╭─ DATA UNDER STUDY
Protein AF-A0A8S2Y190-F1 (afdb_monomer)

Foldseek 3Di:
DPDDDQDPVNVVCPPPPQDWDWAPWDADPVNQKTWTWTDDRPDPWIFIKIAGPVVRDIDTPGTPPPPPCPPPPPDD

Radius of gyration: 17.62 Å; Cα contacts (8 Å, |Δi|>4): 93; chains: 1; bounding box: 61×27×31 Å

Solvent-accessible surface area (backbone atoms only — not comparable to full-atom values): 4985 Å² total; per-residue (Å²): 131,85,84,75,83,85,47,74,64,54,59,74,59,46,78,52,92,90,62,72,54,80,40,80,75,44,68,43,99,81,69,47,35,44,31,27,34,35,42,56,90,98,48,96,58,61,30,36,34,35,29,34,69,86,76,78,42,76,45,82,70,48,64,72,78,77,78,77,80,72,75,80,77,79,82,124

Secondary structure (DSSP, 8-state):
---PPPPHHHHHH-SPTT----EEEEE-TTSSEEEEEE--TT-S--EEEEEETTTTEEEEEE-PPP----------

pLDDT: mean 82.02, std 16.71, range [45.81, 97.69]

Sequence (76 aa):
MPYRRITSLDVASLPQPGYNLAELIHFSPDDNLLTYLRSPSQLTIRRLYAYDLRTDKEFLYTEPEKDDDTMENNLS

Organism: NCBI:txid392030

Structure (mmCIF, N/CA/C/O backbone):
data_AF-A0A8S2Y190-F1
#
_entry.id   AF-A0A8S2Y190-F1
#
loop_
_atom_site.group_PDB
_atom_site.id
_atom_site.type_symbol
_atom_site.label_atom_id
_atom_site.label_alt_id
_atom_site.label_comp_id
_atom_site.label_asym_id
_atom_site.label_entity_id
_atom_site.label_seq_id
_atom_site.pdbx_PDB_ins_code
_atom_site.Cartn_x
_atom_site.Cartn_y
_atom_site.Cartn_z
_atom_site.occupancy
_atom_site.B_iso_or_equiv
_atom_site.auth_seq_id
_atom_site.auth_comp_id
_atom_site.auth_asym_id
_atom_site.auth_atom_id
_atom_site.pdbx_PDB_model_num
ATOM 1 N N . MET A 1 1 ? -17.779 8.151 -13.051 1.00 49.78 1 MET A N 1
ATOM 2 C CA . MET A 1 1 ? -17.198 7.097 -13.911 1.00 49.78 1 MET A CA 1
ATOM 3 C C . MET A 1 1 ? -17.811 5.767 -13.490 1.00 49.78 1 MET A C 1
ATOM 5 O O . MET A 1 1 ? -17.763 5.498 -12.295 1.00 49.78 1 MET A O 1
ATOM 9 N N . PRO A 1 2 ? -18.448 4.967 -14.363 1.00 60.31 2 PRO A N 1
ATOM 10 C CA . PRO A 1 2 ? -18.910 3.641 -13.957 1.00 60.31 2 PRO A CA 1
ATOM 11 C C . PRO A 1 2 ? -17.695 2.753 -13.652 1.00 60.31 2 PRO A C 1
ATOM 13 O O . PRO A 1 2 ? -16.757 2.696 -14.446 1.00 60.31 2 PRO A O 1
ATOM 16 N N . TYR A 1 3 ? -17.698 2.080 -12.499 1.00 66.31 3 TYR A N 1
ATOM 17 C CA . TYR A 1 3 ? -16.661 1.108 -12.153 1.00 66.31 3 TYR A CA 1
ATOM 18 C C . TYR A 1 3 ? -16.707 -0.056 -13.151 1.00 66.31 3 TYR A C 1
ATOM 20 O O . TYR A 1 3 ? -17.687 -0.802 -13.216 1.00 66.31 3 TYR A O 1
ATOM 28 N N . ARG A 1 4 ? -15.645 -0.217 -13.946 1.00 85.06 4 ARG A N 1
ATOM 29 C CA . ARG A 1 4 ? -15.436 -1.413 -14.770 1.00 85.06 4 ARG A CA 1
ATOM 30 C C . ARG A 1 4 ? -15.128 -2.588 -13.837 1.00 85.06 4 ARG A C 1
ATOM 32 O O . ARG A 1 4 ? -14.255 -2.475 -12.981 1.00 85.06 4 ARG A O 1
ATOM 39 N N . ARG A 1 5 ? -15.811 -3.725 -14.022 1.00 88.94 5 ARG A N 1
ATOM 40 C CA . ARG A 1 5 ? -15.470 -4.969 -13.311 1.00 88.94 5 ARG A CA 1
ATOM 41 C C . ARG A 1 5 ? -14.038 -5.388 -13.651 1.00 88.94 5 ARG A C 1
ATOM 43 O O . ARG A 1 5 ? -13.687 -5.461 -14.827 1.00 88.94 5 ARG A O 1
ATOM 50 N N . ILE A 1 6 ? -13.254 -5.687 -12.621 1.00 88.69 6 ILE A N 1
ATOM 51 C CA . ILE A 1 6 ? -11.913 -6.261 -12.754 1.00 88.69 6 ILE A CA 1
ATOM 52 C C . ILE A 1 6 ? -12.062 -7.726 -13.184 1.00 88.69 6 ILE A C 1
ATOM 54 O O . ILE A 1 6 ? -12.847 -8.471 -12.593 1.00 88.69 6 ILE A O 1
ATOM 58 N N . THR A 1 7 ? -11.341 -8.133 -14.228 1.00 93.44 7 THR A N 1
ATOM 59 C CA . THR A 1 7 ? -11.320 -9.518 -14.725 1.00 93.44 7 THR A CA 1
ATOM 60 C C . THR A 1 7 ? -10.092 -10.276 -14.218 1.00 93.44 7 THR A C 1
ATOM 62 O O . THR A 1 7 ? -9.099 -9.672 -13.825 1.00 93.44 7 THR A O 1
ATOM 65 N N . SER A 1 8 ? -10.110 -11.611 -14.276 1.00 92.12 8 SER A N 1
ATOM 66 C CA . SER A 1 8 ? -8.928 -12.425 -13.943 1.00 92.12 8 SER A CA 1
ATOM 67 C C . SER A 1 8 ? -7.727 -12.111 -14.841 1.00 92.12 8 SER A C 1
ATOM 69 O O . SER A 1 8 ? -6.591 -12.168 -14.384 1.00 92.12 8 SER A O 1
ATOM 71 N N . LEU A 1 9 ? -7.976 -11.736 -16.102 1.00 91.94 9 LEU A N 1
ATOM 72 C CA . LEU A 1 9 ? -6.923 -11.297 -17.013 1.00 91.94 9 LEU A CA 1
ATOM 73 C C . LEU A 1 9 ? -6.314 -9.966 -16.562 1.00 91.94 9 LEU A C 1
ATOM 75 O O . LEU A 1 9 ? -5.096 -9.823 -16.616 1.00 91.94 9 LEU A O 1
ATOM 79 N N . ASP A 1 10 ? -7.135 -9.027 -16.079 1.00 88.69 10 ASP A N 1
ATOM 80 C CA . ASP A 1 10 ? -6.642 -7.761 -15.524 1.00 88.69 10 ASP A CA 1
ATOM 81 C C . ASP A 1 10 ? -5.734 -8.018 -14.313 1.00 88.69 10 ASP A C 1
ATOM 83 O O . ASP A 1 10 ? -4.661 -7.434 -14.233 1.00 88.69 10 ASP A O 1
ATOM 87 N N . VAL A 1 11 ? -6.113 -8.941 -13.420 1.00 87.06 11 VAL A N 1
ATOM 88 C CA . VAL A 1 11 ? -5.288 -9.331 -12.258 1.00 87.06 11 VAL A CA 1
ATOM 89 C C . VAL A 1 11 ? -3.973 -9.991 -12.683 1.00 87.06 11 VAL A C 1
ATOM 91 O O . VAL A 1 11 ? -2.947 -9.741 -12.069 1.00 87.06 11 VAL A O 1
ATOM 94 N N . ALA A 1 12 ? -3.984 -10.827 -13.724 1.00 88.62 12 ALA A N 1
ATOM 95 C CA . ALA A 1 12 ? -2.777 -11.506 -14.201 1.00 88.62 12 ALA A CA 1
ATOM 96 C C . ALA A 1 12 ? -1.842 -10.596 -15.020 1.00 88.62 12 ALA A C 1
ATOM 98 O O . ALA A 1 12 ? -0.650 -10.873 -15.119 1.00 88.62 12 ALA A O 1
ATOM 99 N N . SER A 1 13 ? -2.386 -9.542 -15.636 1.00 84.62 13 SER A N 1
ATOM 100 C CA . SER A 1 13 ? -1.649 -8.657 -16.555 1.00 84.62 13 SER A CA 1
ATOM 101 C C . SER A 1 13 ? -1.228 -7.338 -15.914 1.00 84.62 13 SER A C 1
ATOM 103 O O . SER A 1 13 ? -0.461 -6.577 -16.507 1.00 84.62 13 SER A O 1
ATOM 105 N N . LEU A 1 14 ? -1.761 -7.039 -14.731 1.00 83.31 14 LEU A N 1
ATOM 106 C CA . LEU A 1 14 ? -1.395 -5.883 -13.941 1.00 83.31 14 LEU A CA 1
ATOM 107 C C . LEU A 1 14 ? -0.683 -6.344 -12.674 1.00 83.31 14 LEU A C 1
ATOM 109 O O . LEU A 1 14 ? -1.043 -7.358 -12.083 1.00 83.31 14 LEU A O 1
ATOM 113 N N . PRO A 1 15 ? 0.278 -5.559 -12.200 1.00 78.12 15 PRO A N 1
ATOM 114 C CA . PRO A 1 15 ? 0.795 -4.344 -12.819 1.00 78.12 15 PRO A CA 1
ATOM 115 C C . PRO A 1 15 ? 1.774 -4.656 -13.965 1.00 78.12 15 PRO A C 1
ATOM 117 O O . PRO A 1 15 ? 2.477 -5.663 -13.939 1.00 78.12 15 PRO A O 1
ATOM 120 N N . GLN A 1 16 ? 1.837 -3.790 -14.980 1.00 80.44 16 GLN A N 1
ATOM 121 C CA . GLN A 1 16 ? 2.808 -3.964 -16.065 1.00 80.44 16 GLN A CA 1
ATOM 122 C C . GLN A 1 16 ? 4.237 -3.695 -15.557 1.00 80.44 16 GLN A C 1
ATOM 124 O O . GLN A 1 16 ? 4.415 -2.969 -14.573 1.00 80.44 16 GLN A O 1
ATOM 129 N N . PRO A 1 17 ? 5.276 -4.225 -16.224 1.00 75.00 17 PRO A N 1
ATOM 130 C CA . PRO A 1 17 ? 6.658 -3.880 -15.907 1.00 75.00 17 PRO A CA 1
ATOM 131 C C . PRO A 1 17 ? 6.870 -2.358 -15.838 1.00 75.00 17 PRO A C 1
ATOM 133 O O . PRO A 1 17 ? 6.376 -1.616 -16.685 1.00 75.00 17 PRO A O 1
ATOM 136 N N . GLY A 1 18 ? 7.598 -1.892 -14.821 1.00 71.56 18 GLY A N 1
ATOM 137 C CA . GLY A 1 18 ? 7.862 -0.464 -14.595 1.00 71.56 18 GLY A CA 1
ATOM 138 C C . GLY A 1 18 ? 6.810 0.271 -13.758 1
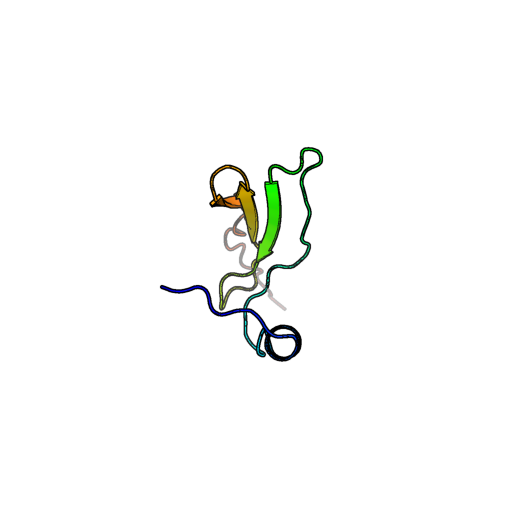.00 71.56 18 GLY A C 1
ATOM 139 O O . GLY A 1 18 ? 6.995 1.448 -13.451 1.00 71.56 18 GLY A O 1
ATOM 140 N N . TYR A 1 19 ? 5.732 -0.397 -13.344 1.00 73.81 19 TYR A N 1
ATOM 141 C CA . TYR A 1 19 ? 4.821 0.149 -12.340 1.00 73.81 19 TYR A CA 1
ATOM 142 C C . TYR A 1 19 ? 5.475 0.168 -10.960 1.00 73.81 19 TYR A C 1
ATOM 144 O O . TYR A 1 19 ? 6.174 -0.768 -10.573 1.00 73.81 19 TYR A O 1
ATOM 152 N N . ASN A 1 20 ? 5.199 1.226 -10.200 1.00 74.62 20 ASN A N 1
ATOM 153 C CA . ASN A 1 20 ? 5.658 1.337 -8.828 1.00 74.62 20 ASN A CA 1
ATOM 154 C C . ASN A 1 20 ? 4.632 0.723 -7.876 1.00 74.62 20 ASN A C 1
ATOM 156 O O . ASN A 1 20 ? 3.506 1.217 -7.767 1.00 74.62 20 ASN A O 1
╰─
### [WHAT THE TASK ASKS]
Extract from the listing above the lines between the line containing "ATOM 139 O O" and the line containing "ATOM 142 C C", keeping both of those lines. Output nothing else.

### [OUTPUT OF THE TASK]
ATOM 139 O O . GLY A 1 18 ? 6.995 1.448 -13.451 1.00 71.56 18 GLY A O 1
ATOM 140 N N . TYR A 1 19 ? 5.732 -0.397 -13.344 1.00 73.81 19 TYR A N 1
ATOM 141 C CA . TYR A 1 19 ? 4.821 0.149 -12.340 1.00 73.81 19 TYR A CA 1
ATOM 142 C C . TYR A 1 19 ? 5.475 0.168 -10.960 1.00 73.81 19 TYR A C 1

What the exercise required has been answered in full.